Actuator Management in Tokamaks via Receding-Horizon Optimization

A. Pajares, E. Schuster

47th European Physical Society (EPS) Conference on Plasma Physics (CPP)

Virtual Meeting, June 21-25, 2021

Abstract

For efficient and safe operation of reactor-grade tokamaks such as ITER, one of the main control-design challenges is the optimal management of the available actuators in order to fulfill the required control objectives. This is a particularly difficult problem due to the multitude of control tasks that share many of the device actuators. In addition, the appearance of off-normal events and exceptions (due to changes in the plasma state and/or actuator failures) normally makes off-line scenario planning insufficient and requires real-time optimization solutions. Along the lines of previous efforts towards tackling this problem [1], this work proposes a novel actuator-management algorithm based on real-time optimization (see Fig. 1). The individual controllers send to the actuator manager high-level control requests, which are embedded into a finite receding-horizon optimization problem. This is done by equating the high-level control requests with their associated virtual-input functions, which depend on the plasma state, actuator signals, and time. Whereas the individual controllers compute so that they fulfill their specific control goals, the main objective of the actuator manager is to find the control input so that as many of the control requests as possible are fulfilled.

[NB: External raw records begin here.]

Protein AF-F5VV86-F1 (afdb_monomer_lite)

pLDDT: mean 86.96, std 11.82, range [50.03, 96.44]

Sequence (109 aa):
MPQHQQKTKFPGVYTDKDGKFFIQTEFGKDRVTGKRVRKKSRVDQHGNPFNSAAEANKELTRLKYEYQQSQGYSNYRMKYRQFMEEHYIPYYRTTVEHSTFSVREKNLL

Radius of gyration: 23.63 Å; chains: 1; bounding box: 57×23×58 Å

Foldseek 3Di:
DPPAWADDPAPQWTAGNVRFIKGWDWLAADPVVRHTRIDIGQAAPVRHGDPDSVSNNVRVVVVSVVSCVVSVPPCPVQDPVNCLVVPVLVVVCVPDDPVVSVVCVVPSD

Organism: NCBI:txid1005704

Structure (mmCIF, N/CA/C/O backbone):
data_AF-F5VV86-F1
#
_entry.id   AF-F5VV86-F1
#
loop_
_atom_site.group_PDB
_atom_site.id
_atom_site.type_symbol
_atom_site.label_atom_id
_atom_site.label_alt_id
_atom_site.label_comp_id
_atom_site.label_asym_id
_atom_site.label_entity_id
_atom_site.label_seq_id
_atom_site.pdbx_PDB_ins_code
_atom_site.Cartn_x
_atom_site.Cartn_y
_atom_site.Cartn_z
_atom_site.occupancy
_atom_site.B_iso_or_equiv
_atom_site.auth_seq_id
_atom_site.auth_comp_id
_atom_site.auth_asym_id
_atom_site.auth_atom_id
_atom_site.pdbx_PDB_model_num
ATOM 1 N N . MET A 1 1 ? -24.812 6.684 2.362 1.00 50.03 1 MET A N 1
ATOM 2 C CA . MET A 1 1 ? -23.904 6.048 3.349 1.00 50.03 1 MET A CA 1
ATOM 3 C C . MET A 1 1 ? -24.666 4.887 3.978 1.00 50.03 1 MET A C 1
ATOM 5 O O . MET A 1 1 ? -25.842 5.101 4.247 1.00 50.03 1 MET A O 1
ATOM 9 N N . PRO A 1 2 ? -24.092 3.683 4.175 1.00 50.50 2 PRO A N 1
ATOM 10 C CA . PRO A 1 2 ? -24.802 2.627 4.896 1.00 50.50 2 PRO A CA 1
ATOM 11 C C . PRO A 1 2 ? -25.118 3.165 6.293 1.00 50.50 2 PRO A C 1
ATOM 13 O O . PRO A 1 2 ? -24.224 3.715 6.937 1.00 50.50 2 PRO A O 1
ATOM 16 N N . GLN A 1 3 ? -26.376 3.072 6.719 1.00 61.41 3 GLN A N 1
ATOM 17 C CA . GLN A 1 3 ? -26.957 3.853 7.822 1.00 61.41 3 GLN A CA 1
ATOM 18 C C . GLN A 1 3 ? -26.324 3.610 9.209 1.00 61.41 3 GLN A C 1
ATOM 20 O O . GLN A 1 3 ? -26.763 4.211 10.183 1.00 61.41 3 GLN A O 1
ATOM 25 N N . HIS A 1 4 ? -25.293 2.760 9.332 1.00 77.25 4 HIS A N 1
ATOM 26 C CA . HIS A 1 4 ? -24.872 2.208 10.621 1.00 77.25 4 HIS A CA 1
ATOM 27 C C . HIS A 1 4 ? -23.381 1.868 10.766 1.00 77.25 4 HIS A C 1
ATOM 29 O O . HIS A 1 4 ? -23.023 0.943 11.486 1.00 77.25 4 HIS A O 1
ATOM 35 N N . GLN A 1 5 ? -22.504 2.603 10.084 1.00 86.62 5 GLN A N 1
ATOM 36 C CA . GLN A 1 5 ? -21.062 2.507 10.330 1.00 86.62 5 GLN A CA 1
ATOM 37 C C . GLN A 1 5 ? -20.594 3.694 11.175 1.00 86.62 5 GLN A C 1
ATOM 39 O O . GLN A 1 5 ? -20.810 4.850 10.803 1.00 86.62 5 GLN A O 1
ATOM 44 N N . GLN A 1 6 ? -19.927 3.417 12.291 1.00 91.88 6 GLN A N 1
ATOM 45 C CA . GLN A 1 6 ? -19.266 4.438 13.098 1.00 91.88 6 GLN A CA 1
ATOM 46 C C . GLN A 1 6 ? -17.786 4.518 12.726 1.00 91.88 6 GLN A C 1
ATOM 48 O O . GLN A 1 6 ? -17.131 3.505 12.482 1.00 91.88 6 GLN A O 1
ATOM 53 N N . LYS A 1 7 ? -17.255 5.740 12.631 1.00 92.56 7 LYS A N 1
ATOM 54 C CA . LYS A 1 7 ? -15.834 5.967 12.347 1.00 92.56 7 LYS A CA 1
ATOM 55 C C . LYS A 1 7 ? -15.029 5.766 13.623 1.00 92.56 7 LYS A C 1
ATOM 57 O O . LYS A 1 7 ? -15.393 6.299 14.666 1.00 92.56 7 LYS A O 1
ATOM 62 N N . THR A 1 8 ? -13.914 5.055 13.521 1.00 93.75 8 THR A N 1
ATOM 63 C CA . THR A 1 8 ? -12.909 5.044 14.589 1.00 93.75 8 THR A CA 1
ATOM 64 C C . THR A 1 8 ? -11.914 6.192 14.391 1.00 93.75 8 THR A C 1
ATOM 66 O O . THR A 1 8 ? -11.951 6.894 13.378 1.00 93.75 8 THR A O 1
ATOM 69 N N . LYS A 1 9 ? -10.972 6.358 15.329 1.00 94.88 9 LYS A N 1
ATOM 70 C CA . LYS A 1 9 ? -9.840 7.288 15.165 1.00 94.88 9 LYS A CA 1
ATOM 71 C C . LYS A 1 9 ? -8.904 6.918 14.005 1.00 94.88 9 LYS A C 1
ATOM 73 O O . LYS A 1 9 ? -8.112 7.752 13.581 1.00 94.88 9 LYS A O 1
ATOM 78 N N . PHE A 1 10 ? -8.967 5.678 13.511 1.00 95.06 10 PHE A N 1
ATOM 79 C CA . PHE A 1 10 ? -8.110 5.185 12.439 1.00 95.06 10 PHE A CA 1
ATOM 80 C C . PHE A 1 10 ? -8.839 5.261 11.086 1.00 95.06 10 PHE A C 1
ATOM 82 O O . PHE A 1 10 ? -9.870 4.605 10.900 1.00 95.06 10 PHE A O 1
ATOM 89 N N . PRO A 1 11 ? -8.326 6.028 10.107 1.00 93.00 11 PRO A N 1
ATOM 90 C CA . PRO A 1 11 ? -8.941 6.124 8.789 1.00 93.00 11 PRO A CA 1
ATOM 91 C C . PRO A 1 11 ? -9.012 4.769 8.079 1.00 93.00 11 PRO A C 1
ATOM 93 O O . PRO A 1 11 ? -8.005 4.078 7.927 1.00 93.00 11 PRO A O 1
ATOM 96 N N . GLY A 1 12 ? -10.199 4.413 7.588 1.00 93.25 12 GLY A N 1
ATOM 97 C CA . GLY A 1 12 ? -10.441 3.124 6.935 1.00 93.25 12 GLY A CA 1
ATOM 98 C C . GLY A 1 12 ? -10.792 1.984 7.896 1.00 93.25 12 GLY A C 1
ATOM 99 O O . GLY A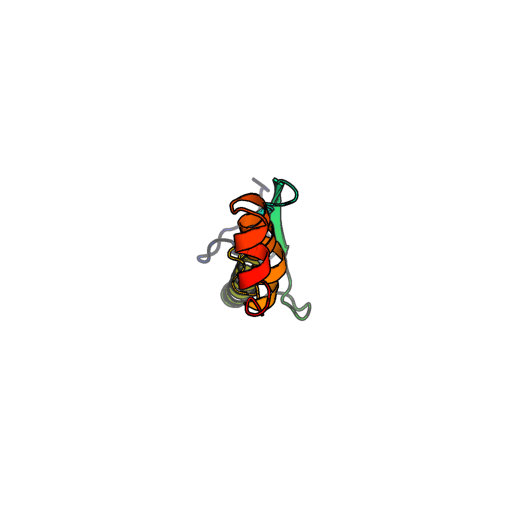 1 12 ? -11.024 0.871 7.429 1.00 93.25 12 GLY A O 1
ATOM 100 N N . VAL A 1 13 ? -10.866 2.252 9.204 1.00 96.12 13 VAL A N 1
ATOM 101 C CA . VAL A 1 13 ? -11.366 1.321 10.223 1.00 96.12 13 VAL A CA 1
ATOM 102 C C . VAL A 1 13 ? -12.664 1.863 10.814 1.00 96.12 13 VAL A C 1
ATOM 104 O O . VAL A 1 13 ? -12.752 3.025 11.229 1.00 96.12 13 VAL A O 1
ATOM 107 N N . TYR A 1 14 ? -13.670 1.003 10.867 1.00 95.44 14 TYR A N 1
ATOM 108 C CA . TYR A 1 14 ? -15.029 1.337 11.270 1.00 95.44 14 TYR A CA 1
ATOM 109 C C . TYR A 1 14 ? -15.570 0.309 12.255 1.00 95.44 14 TYR A C 1
ATOM 111 O O . TYR A 1 14 ? -15.042 -0.798 12.374 1.00 95.44 14 TYR A O 1
ATOM 119 N N . THR A 1 15 ? -16.658 0.682 12.913 1.00 94.25 15 THR A N 1
ATOM 120 C CA . THR A 1 15 ? -17.417 -0.184 13.810 1.00 94.25 15 THR A CA 1
ATOM 121 C C . THR A 1 15 ? -18.836 -0.348 13.272 1.00 94.25 15 THR A C 1
ATOM 123 O O . THR A 1 15 ? -19.431 0.617 12.784 1.00 94.25 15 THR A O 1
ATOM 126 N N . ASP A 1 16 ? -19.352 -1.575 13.302 1.00 91.50 16 ASP A N 1
ATOM 127 C CA . ASP A 1 16 ? -20.741 -1.896 12.949 1.00 91.50 16 ASP A CA 1
ATOM 128 C C . ASP A 1 16 ? -21.694 -1.563 14.116 1.00 91.50 16 ASP A C 1
ATOM 130 O O . ASP A 1 16 ? -21.245 -1.173 15.197 1.00 91.50 16 ASP A O 1
ATOM 134 N N . LYS A 1 17 ? -23.005 -1.763 13.937 1.00 88.56 17 LYS A N 1
ATOM 135 C CA . LYS A 1 17 ? -24.001 -1.605 15.023 1.00 88.56 17 LYS A CA 1
ATOM 136 C C . LYS A 1 17 ? -23.664 -2.407 16.273 1.00 88.56 17 LYS A C 1
ATOM 138 O O . LYS A 1 17 ? -23.865 -1.933 17.384 1.00 88.56 17 LYS A O 1
ATOM 143 N N . ASP A 1 18 ? -23.152 -3.614 16.061 1.00 88.31 18 ASP A N 1
ATOM 144 C CA . ASP A 1 18 ? -22.906 -4.602 17.110 1.00 88.31 18 ASP A CA 1
ATOM 145 C C . ASP A 1 18 ? -21.572 -4.366 17.837 1.00 88.31 18 ASP A C 1
ATOM 147 O O . ASP A 1 18 ? -21.080 -5.248 18.535 1.00 88.31 18 ASP A O 1
ATOM 151 N N . GLY A 1 19 ? -20.907 -3.228 17.606 1.00 88.31 19 GLY A N 1
ATOM 152 C CA . GLY A 1 19 ? -19.594 -2.939 18.191 1.00 88.31 19 GLY A CA 1
ATOM 153 C C . GLY A 1 19 ? -18.424 -3.677 17.525 1.00 88.31 19 GLY A C 1
ATOM 154 O O . GLY A 1 19 ? -17.279 -3.508 17.938 1.00 88.31 19 GLY A O 1
ATOM 155 N N . LYS A 1 20 ? -18.673 -4.473 16.475 1.00 92.88 20 LYS A N 1
ATOM 156 C CA . LYS A 1 20 ? -17.635 -5.236 15.761 1.00 92.88 20 LYS A CA 1
ATOM 157 C C . LYS A 1 20 ? -16.819 -4.346 14.8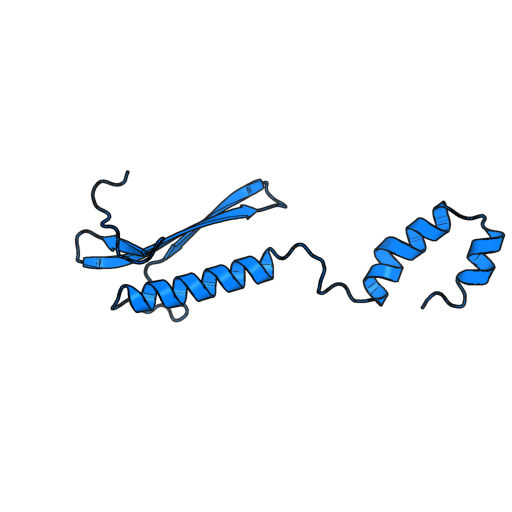26 1.00 92.88 20 LYS A C 1
ATOM 159 O O . LYS A 1 20 ? -17.385 -3.590 14.032 1.00 92.88 20 LYS A O 1
ATOM 164 N N . PHE A 1 21 ? -15.494 -4.481 14.874 1.00 94.88 21 PHE A N 1
ATOM 165 C CA . PHE A 1 21 ? -14.578 -3.716 14.030 1.00 94.88 21 PHE A CA 1
ATOM 166 C C . PHE A 1 21 ? -14.455 -4.313 12.628 1.00 94.88 21 PHE A C 1
ATOM 168 O O . PHE A 1 21 ? -14.473 -5.528 12.434 1.00 94.88 21 PHE A O 1
ATOM 175 N N . PHE A 1 22 ? -14.295 -3.447 11.632 1.00 95.69 22 PHE A N 1
ATOM 176 C CA . PHE A 1 22 ? -14.029 -3.854 10.262 1.00 95.69 22 PHE A CA 1
ATOM 177 C C . PHE A 1 22 ? -13.192 -2.821 9.512 1.00 95.69 22 PHE A C 1
ATOM 179 O O . PHE A 1 22 ? -13.231 -1.620 9.777 1.00 95.69 22 PHE A O 1
ATOM 186 N N . ILE A 1 23 ? -12.446 -3.309 8.530 1.00 95.75 23 ILE A N 1
ATOM 187 C CA . ILE A 1 23 ? -11.662 -2.503 7.605 1.00 95.75 23 ILE A CA 1
ATOM 188 C C . ILE A 1 23 ? -12.521 -2.228 6.374 1.00 95.75 23 ILE A C 1
ATOM 190 O O . ILE A 1 23 ? -13.126 -3.146 5.817 1.00 95.75 23 ILE A O 1
ATOM 194 N N . GLN A 1 24 ? -12.545 -0.982 5.914 1.00 94.69 24 GLN A N 1
ATOM 195 C CA . GLN A 1 24 ? -13.113 -0.598 4.628 1.00 94.69 24 GLN A CA 1
ATOM 196 C C . GLN A 1 24 ? -12.278 0.532 4.029 1.00 94.69 24 GLN A C 1
ATOM 198 O O . GLN A 1 24 ? -12.286 1.661 4.508 1.00 94.69 24 GLN A O 1
ATOM 203 N N . THR A 1 25 ? -11.546 0.249 2.960 1.00 92.75 25 THR A N 1
ATOM 204 C CA . THR A 1 25 ? -10.704 1.253 2.309 1.00 92.75 25 THR A CA 1
ATOM 205 C C . THR A 1 25 ? -10.692 1.071 0.801 1.00 92.75 25 THR A C 1
ATOM 207 O O . THR A 1 25 ? -11.056 0.018 0.273 1.00 92.75 25 THR A O 1
ATOM 210 N N . GLU A 1 26 ? -10.267 2.112 0.102 1.00 91.06 26 GLU A N 1
ATOM 211 C CA . GLU A 1 26 ? -9.961 2.047 -1.315 1.00 91.06 26 GLU A CA 1
ATOM 212 C C . GLU A 1 26 ? -8.468 2.285 -1.500 1.00 91.06 26 GLU A C 1
ATOM 214 O O . GLU A 1 26 ? -7.938 3.287 -1.026 1.00 91.06 26 GLU A O 1
ATOM 219 N N . PHE A 1 27 ? -7.801 1.353 -2.173 1.00 86.81 27 PHE A N 1
ATOM 220 C CA . PHE A 1 27 ? -6.363 1.414 -2.397 1.00 86.81 27 PHE A CA 1
ATOM 221 C C . PHE A 1 27 ? -5.987 2.186 -3.672 1.00 86.81 27 PHE A C 1
ATOM 223 O O . PHE A 1 27 ? -4.867 2.675 -3.785 1.00 86.81 27 PHE A O 1
ATOM 230 N N . GLY A 1 28 ? -6.919 2.341 -4.617 1.00 85.50 28 GLY A N 1
ATOM 231 C CA . GLY A 1 28 ? -6.723 3.117 -5.842 1.00 85.50 28 GLY A CA 1
ATOM 232 C C . GLY A 1 28 ? -7.418 2.492 -7.048 1.00 85.50 28 GLY A C 1
ATOM 233 O O . GLY A 1 28 ? -8.409 1.778 -6.902 1.00 85.50 28 GLY A O 1
ATOM 234 N N . LYS A 1 29 ? -6.902 2.768 -8.249 1.00 83.38 29 LYS A N 1
ATOM 235 C CA . LYS A 1 29 ? -7.307 2.099 -9.493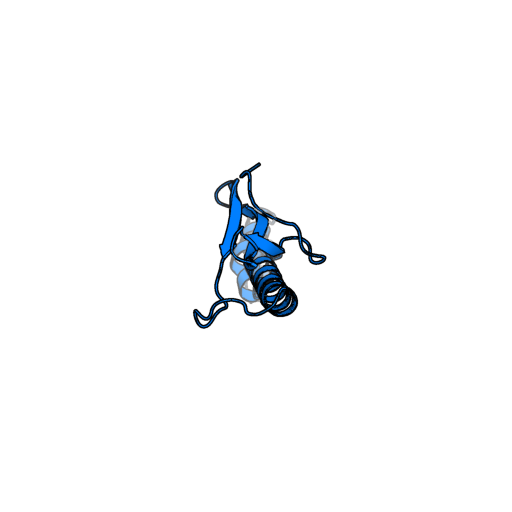 1.00 83.38 29 LYS A CA 1
ATOM 236 C C . LYS A 1 29 ? -6.235 1.097 -9.903 1.00 83.38 29 LYS A C 1
ATOM 238 O O . LYS A 1 29 ? -5.055 1.440 -9.903 1.00 83.38 29 LYS A O 1
ATOM 243 N N . ASP A 1 30 ? -6.665 -0.096 -10.281 1.00 79.62 30 ASP A N 1
ATOM 244 C CA . ASP A 1 30 ? -5.827 -1.064 -10.974 1.00 79.62 30 ASP A CA 1
ATOM 245 C C . ASP A 1 30 ? -5.457 -0.490 -12.347 1.00 79.62 30 ASP A C 1
ATOM 247 O O . ASP A 1 30 ? -6.332 -0.080 -13.112 1.00 79.62 30 ASP A O 1
ATOM 251 N N . ARG A 1 31 ? -4.159 -0.418 -12.645 1.00 70.50 31 ARG A N 1
ATOM 252 C CA . ARG A 1 31 ? -3.659 0.167 -13.895 1.00 70.50 31 ARG A CA 1
ATOM 253 C C . ARG A 1 31 ? -3.874 -0.732 -15.114 1.00 70.50 31 ARG A C 1
ATOM 255 O O . ARG A 1 31 ? -3.913 -0.198 -16.215 1.00 70.50 31 ARG A O 1
ATOM 262 N N . VAL A 1 32 ? -4.044 -2.047 -14.933 1.00 72.50 32 VAL A N 1
ATOM 263 C CA . VAL A 1 32 ? -4.307 -2.988 -16.040 1.00 72.50 32 VAL A CA 1
ATOM 264 C C . VAL A 1 32 ? -5.780 -2.957 -16.417 1.00 72.50 32 VAL A C 1
ATOM 266 O O . VAL A 1 32 ? -6.133 -2.796 -17.580 1.00 72.50 32 VAL A O 1
ATOM 269 N N . THR A 1 33 ? -6.657 -3.105 -15.423 1.00 77.69 33 THR A N 1
ATOM 270 C CA . THR A 1 33 ? -8.102 -3.230 -15.667 1.00 77.69 33 THR A CA 1
ATOM 271 C C . THR A 1 33 ? -8.852 -1.899 -15.595 1.00 77.69 33 THR A C 1
ATOM 273 O O . THR A 1 33 ? -10.024 -1.833 -15.965 1.00 77.69 33 THR A O 1
ATOM 276 N N . GLY A 1 34 ? -8.231 -0.843 -15.060 1.00 77.25 34 GLY A N 1
ATOM 277 C CA . GLY A 1 34 ? -8.852 0.463 -14.811 1.00 77.25 34 GLY A CA 1
ATOM 278 C C . GLY A 1 34 ? -9.863 0.480 -13.654 1.00 77.25 34 GLY A C 1
ATOM 279 O O . GLY A 1 34 ? -10.388 1.543 -13.301 1.00 77.25 34 GLY A O 1
ATOM 280 N N . LYS A 1 35 ? -10.159 -0.677 -13.046 1.00 85.88 35 LYS A N 1
ATOM 281 C CA . LYS A 1 35 ? -11.177 -0.825 -11.997 1.00 85.88 35 LYS A CA 1
ATOM 282 C C . LYS A 1 35 ? -10.664 -0.318 -10.649 1.00 85.88 35 LYS A C 1
ATOM 284 O O . LYS A 1 35 ? -9.479 -0.386 -10.339 1.00 85.88 35 LYS A O 1
ATOM 289 N N . ARG A 1 36 ? -11.570 0.190 -9.808 1.00 87.50 36 ARG A N 1
ATOM 290 C CA . ARG A 1 36 ? -11.232 0.641 -8.446 1.00 87.50 36 ARG A CA 1
ATOM 291 C C . ARG A 1 36 ? -10.990 -0.564 -7.539 1.00 87.50 36 ARG A C 1
ATOM 293 O O . ARG A 1 36 ? -11.867 -1.415 -7.407 1.00 87.50 36 ARG A O 1
ATOM 300 N N . VAL A 1 37 ? -9.848 -0.592 -6.862 1.00 88.88 37 VAL A N 1
ATOM 301 C CA . VAL A 1 37 ? -9.492 -1.629 -5.892 1.00 88.88 37 VAL A CA 1
ATOM 302 C C . VAL A 1 37 ? -9.978 -1.203 -4.513 1.00 88.88 37 VAL A C 1
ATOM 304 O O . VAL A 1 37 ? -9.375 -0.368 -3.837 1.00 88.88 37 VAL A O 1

If all the constraints cannot be exactly fulfilled simultaneously, then some of them are relaxed according to the relative priorities assigned to the control requests. At the same time, physical saturation limits are imposed on the control inputs, and a performance metric is minimized over the prediction horizon. This metric depends on the difference between the predicted and target states as well as on the control effort. A key advantage of this scheme is that it allows for an independent high-level design of the controllers while ensuring their integration via optimal actuator allocation. The capabilities and performance of the proposed scheme are tested in one-dimensional simulations using COTSIM (Control Oriented Transport SIMulator).

[1] A. Pajares and E. Schuster, "Actuator Management via Real-time Optimization for Integrated Control in Tokamaks," 46th European Physical Society Conference on Plasma Physics (2019).